Некоторые утверждения религии непроверяемы в принципе, поскольку подразумевают знание о безвозвратном прошлом. Не существует практически никаких способов показать, что Иисус был сыном Бога, Аллах лично продиктовал Коран Мухаммеду, а души буддистов переселяются в других людей или животных. (Доказательством таких утверждений могли бы, в принципе, стать единодушные свидетельства современников о чудесах, которыми якобы сопровождалось распятие Христа: в полдень на землю опустилась тьма, завеса в храме разорвалась надвое, произошли землетрясения, святые поднялись из своих могил. К сожалению, многочисленные историки того времени ничего не сообщили об этих явлениях.) Наука может указать на отсутствие доказательств подобных утверждений и положить их под сукно до появления оных. Когда ученые чего-то не знают (к примеру, природу загадочной темной материи, заполняющей Вселенную), они не делают вид, что во всем разобрались при помощи «иных способов познания», не имеющих отношения к науке. По поводу темной материи есть весьма интересные данные, но мы не станем утверждать, что знаем о ней все, пока не получим надежных доказательств. Такое отношение в точности противоположно тому, как верующие подходят к своим притязаниям на истину.

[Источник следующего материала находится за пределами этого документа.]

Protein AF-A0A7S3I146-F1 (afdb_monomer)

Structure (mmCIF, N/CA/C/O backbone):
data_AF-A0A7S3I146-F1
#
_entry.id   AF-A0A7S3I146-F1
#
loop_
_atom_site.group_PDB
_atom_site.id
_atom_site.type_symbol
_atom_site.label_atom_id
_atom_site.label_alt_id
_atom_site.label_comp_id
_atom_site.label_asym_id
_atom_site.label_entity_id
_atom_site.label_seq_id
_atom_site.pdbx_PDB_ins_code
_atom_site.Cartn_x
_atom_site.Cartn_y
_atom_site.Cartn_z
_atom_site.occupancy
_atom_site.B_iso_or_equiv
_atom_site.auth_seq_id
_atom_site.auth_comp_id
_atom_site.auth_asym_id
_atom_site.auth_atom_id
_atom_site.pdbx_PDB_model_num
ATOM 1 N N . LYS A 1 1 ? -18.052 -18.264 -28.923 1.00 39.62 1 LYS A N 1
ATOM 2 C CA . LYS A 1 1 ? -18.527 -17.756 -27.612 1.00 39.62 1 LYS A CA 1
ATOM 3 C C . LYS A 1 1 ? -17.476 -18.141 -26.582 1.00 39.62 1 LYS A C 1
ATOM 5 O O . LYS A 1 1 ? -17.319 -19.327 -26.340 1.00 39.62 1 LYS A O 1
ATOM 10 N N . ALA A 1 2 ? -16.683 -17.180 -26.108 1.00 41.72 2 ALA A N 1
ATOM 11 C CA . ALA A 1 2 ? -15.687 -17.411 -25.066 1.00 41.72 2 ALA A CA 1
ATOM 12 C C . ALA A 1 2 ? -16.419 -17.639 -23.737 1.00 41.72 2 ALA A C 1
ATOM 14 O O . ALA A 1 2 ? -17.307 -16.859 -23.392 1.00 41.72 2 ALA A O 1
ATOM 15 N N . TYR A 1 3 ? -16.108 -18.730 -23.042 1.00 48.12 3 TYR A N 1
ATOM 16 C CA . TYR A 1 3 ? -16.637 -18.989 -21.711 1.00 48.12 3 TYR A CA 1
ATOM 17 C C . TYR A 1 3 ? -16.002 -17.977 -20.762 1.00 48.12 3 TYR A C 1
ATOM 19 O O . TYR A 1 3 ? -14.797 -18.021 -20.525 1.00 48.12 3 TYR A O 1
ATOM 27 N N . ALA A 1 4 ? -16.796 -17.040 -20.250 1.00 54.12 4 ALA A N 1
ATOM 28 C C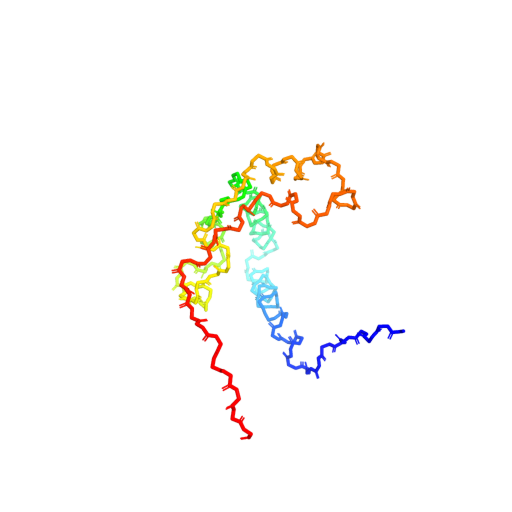A . ALA A 1 4 ? -16.425 -16.336 -19.037 1.00 54.12 4 ALA A CA 1
ATOM 29 C C . ALA A 1 4 ? -16.332 -17.404 -17.942 1.00 54.12 4 ALA A C 1
ATOM 31 O O . ALA A 1 4 ? -17.355 -17.938 -17.513 1.00 54.12 4 ALA A O 1
ATOM 32 N N . VAL A 1 5 ? -15.113 -17.777 -17.555 1.00 59.31 5 VAL A N 1
ATOM 33 C CA . VAL A 1 5 ? -14.893 -18.565 -16.344 1.00 59.31 5 VAL A CA 1
ATOM 34 C C . VAL A 1 5 ? -15.149 -17.597 -15.194 1.00 59.31 5 VAL A C 1
ATOM 36 O O . VAL A 1 5 ? -14.240 -16.916 -14.734 1.00 59.31 5 VAL A O 1
ATOM 39 N N . GLY A 1 6 ? -16.422 -17.435 -14.818 1.00 65.06 6 GLY A N 1
ATOM 40 C CA . GLY A 1 6 ? -16.750 -16.916 -13.493 1.00 65.06 6 GLY A CA 1
ATOM 41 C C . GLY A 1 6 ? -16.067 -17.811 -12.465 1.00 65.06 6 GLY A C 1
ATOM 42 O O . GLY A 1 6 ? -15.921 -19.004 -12.742 1.00 65.06 6 GLY A O 1
ATOM 43 N N . ASP A 1 7 ? -15.600 -17.227 -11.357 1.00 63.84 7 ASP A N 1
ATOM 44 C CA . ASP A 1 7 ? -14.820 -17.916 -10.322 1.00 63.84 7 ASP A CA 1
ATOM 45 C C . ASP A 1 7 ? -15.332 -19.343 -10.127 1.00 63.84 7 ASP A C 1
ATOM 47 O O . ASP A 1 7 ? -16.488 -19.562 -9.752 1.00 63.84 7 ASP A O 1
ATOM 51 N N . ALA A 1 8 ? -14.499 -20.321 -10.492 1.00 73.12 8 ALA A N 1
ATOM 52 C CA . ALA A 1 8 ? -14.952 -21.701 -10.649 1.00 73.12 8 ALA A CA 1
ATOM 53 C C . ALA A 1 8 ? -15.403 -22.284 -9.303 1.00 73.12 8 ALA A C 1
ATOM 55 O O . ALA A 1 8 ? -16.172 -23.247 -9.253 1.00 73.12 8 ALA A O 1
ATOM 56 N N . HIS A 1 9 ? -14.927 -21.680 -8.211 1.00 81.94 9 HIS A N 1
ATOM 57 C CA . HIS A 1 9 ? -15.221 -22.071 -6.854 1.00 81.94 9 HIS A CA 1
ATOM 58 C C . HIS A 1 9 ? -15.623 -20.857 -5.995 1.00 81.94 9 HIS A C 1
ATOM 60 O O . HIS A 1 9 ? -14.922 -19.847 -5.993 1.00 81.94 9 HIS A O 1
ATOM 66 N N . PRO A 1 10 ? -16.686 -20.949 -5.175 1.00 85.75 10 PRO A N 1
ATOM 67 C CA . PRO A 1 10 ? -17.146 -19.837 -4.337 1.00 85.75 10 PRO A CA 1
ATOM 68 C C . PRO A 1 10 ? -16.130 -19.383 -3.278 1.00 85.75 10 PRO A C 1
ATOM 70 O O . PRO A 1 10 ? -16.267 -18.297 -2.734 1.00 85.75 10 PRO A O 1
ATOM 73 N N . VAL A 1 11 ? -15.111 -20.188 -2.958 1.00 88.88 11 VAL A N 1
ATOM 74 C CA . VAL A 1 11 ? -14.016 -19.759 -2.061 1.00 88.88 11 VAL A CA 1
ATOM 75 C C . VAL A 1 11 ? -12.962 -18.934 -2.796 1.00 88.88 11 VAL A C 1
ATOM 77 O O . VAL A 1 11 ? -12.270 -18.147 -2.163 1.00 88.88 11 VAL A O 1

В конечном итоге религиозные исследования «истины», в отличие от научных, постоянно полагаются на факты предвзятости подтверждения. Вы начинаете с того, во что с детства приучены верить (или во что вам очень хочется верить), и принимаете только те факты, которые соответствуют вашим убеждениям и подкрепляют их. Это основа общепринятой теологической практики – апологетики, созданной для защиты религии от контраргументов и противоречащих ей данных. К примеру, факт биологической эволюции когда-то рассматривался многими как аргумент против существования Бога. Как мы увидим в дальнейшем, сегодня апологеты церкви решили, что эволюция – это именно то, чего следовало бы ожидать от хорошего Творца, который, разумеется, позволил бы жизни расцветать постепенно и отчасти самостоятельно, вместо того чтобы занудно и нединамично создавать все из ничего. У науки, напротив, нет апологетики, поскольку мы проверяем свои выводы, пытаясь найти против них контраргументы.

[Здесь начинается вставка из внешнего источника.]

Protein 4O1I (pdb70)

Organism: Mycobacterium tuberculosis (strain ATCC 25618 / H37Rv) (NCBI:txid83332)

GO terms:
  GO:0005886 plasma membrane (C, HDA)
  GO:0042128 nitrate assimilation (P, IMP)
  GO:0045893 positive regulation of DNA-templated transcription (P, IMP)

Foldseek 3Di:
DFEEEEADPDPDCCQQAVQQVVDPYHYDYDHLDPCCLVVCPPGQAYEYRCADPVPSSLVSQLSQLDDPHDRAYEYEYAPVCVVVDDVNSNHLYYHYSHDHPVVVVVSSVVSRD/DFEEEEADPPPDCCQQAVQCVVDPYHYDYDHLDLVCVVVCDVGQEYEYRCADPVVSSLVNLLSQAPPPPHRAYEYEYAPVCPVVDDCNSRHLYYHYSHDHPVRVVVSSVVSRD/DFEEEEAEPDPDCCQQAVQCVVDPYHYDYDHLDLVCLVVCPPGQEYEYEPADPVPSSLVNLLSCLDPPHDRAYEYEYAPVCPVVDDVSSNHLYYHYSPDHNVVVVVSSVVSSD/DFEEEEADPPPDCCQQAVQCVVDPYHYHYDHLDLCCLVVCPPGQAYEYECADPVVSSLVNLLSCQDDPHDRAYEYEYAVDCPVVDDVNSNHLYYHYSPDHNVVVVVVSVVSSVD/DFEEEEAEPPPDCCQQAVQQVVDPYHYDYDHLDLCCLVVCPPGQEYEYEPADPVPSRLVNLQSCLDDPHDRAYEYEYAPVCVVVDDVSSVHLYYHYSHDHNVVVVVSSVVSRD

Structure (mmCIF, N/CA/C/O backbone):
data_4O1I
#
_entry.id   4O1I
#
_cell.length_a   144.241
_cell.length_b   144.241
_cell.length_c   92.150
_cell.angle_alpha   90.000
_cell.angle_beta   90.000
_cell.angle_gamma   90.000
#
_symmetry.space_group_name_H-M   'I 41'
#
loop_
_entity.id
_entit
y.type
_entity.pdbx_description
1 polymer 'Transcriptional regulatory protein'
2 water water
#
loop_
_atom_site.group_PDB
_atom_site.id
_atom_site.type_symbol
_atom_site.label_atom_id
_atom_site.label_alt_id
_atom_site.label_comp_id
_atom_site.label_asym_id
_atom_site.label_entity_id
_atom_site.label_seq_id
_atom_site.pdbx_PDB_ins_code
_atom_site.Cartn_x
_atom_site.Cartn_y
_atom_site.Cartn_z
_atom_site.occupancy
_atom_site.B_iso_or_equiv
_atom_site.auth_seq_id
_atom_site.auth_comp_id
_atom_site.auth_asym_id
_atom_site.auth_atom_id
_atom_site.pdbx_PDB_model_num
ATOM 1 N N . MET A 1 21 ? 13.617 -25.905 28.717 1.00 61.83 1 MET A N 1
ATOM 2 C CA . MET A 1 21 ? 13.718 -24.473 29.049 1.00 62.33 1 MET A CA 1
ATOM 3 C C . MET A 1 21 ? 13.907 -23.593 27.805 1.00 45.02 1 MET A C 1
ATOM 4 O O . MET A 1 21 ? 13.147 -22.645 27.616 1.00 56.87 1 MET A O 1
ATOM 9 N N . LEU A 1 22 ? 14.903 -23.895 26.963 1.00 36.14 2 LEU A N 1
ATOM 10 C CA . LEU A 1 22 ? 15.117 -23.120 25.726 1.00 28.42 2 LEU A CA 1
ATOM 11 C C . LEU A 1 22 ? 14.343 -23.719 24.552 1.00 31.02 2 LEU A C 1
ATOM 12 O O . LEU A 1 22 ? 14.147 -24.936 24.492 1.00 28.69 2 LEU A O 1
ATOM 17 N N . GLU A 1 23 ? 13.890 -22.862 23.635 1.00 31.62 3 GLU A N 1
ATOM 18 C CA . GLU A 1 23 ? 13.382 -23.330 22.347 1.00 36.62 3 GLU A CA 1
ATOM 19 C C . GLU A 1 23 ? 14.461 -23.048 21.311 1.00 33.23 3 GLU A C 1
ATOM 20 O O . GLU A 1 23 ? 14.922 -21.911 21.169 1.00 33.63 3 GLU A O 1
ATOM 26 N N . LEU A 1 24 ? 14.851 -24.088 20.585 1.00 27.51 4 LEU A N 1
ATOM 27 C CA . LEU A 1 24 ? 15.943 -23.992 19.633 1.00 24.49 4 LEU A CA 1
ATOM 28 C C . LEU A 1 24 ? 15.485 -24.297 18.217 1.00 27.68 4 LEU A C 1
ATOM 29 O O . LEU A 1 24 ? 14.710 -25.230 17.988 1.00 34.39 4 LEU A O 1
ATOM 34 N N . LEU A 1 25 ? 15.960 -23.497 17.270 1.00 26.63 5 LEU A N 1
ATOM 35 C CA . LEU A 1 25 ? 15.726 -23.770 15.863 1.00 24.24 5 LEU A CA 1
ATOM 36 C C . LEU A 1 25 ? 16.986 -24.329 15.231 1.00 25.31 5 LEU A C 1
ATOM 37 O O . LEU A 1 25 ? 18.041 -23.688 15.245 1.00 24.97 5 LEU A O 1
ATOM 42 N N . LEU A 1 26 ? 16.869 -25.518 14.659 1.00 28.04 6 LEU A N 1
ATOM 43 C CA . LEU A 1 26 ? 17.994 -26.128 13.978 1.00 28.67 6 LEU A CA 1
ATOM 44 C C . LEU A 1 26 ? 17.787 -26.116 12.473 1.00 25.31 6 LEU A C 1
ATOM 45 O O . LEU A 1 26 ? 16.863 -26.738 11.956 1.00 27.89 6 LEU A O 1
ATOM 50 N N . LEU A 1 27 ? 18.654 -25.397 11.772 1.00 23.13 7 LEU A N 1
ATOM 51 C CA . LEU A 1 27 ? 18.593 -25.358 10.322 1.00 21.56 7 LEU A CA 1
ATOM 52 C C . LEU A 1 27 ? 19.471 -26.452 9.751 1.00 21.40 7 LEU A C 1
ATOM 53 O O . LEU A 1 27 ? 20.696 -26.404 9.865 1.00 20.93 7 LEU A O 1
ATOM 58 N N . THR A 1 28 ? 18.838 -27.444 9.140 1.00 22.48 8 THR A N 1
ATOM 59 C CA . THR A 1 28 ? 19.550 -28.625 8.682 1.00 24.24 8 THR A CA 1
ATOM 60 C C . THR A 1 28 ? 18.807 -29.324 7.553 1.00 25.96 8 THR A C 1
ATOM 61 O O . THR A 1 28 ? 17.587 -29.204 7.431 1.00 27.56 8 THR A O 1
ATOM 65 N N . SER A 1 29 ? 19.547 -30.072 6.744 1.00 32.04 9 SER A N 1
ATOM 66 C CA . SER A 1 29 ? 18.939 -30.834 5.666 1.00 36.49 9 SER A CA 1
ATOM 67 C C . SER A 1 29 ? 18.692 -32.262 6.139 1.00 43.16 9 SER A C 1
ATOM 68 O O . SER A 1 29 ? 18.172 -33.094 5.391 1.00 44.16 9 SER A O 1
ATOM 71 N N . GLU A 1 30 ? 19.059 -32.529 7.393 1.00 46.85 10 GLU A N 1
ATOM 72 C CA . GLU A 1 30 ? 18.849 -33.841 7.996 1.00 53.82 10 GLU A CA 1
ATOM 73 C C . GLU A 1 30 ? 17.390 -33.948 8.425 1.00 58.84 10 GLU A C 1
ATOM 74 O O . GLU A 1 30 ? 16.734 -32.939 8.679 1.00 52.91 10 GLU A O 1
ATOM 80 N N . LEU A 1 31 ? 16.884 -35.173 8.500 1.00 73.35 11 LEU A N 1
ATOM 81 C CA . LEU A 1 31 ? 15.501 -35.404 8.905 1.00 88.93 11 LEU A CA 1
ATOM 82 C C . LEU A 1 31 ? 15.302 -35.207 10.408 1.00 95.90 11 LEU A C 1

Разница в методологии науки и веры включает несколько противоположных подходов.

Вера

Важнейший компонент несовместимости науки и религии – это зависимость религии от веры, которая в Новом Завете определяется как «осуществление ожидаемого и уверенность в невидимом». Философ Вальтер Кауфман описал это понятие как «сильную и даже очень сильную уверенность, не основанную на доказательствах, которые способны убедить всякого разумного человека». Поскольку Кауфман был атеистом, мы возьмем более нейтральное, «теологическое» определение веры из Оксфордского словаря английского языка:

Вера – принятие доктрин какой-либо религии, включающее обычно веру в бога или богов и в истинность божественного откровения. Вера (теол.) – духовное восприятие священных истин или божественной реальности, выходящее за пределы человеческих чувств и логических доказательств, рассматриваемое либо как свойство человеческой души, либо как результат озарения.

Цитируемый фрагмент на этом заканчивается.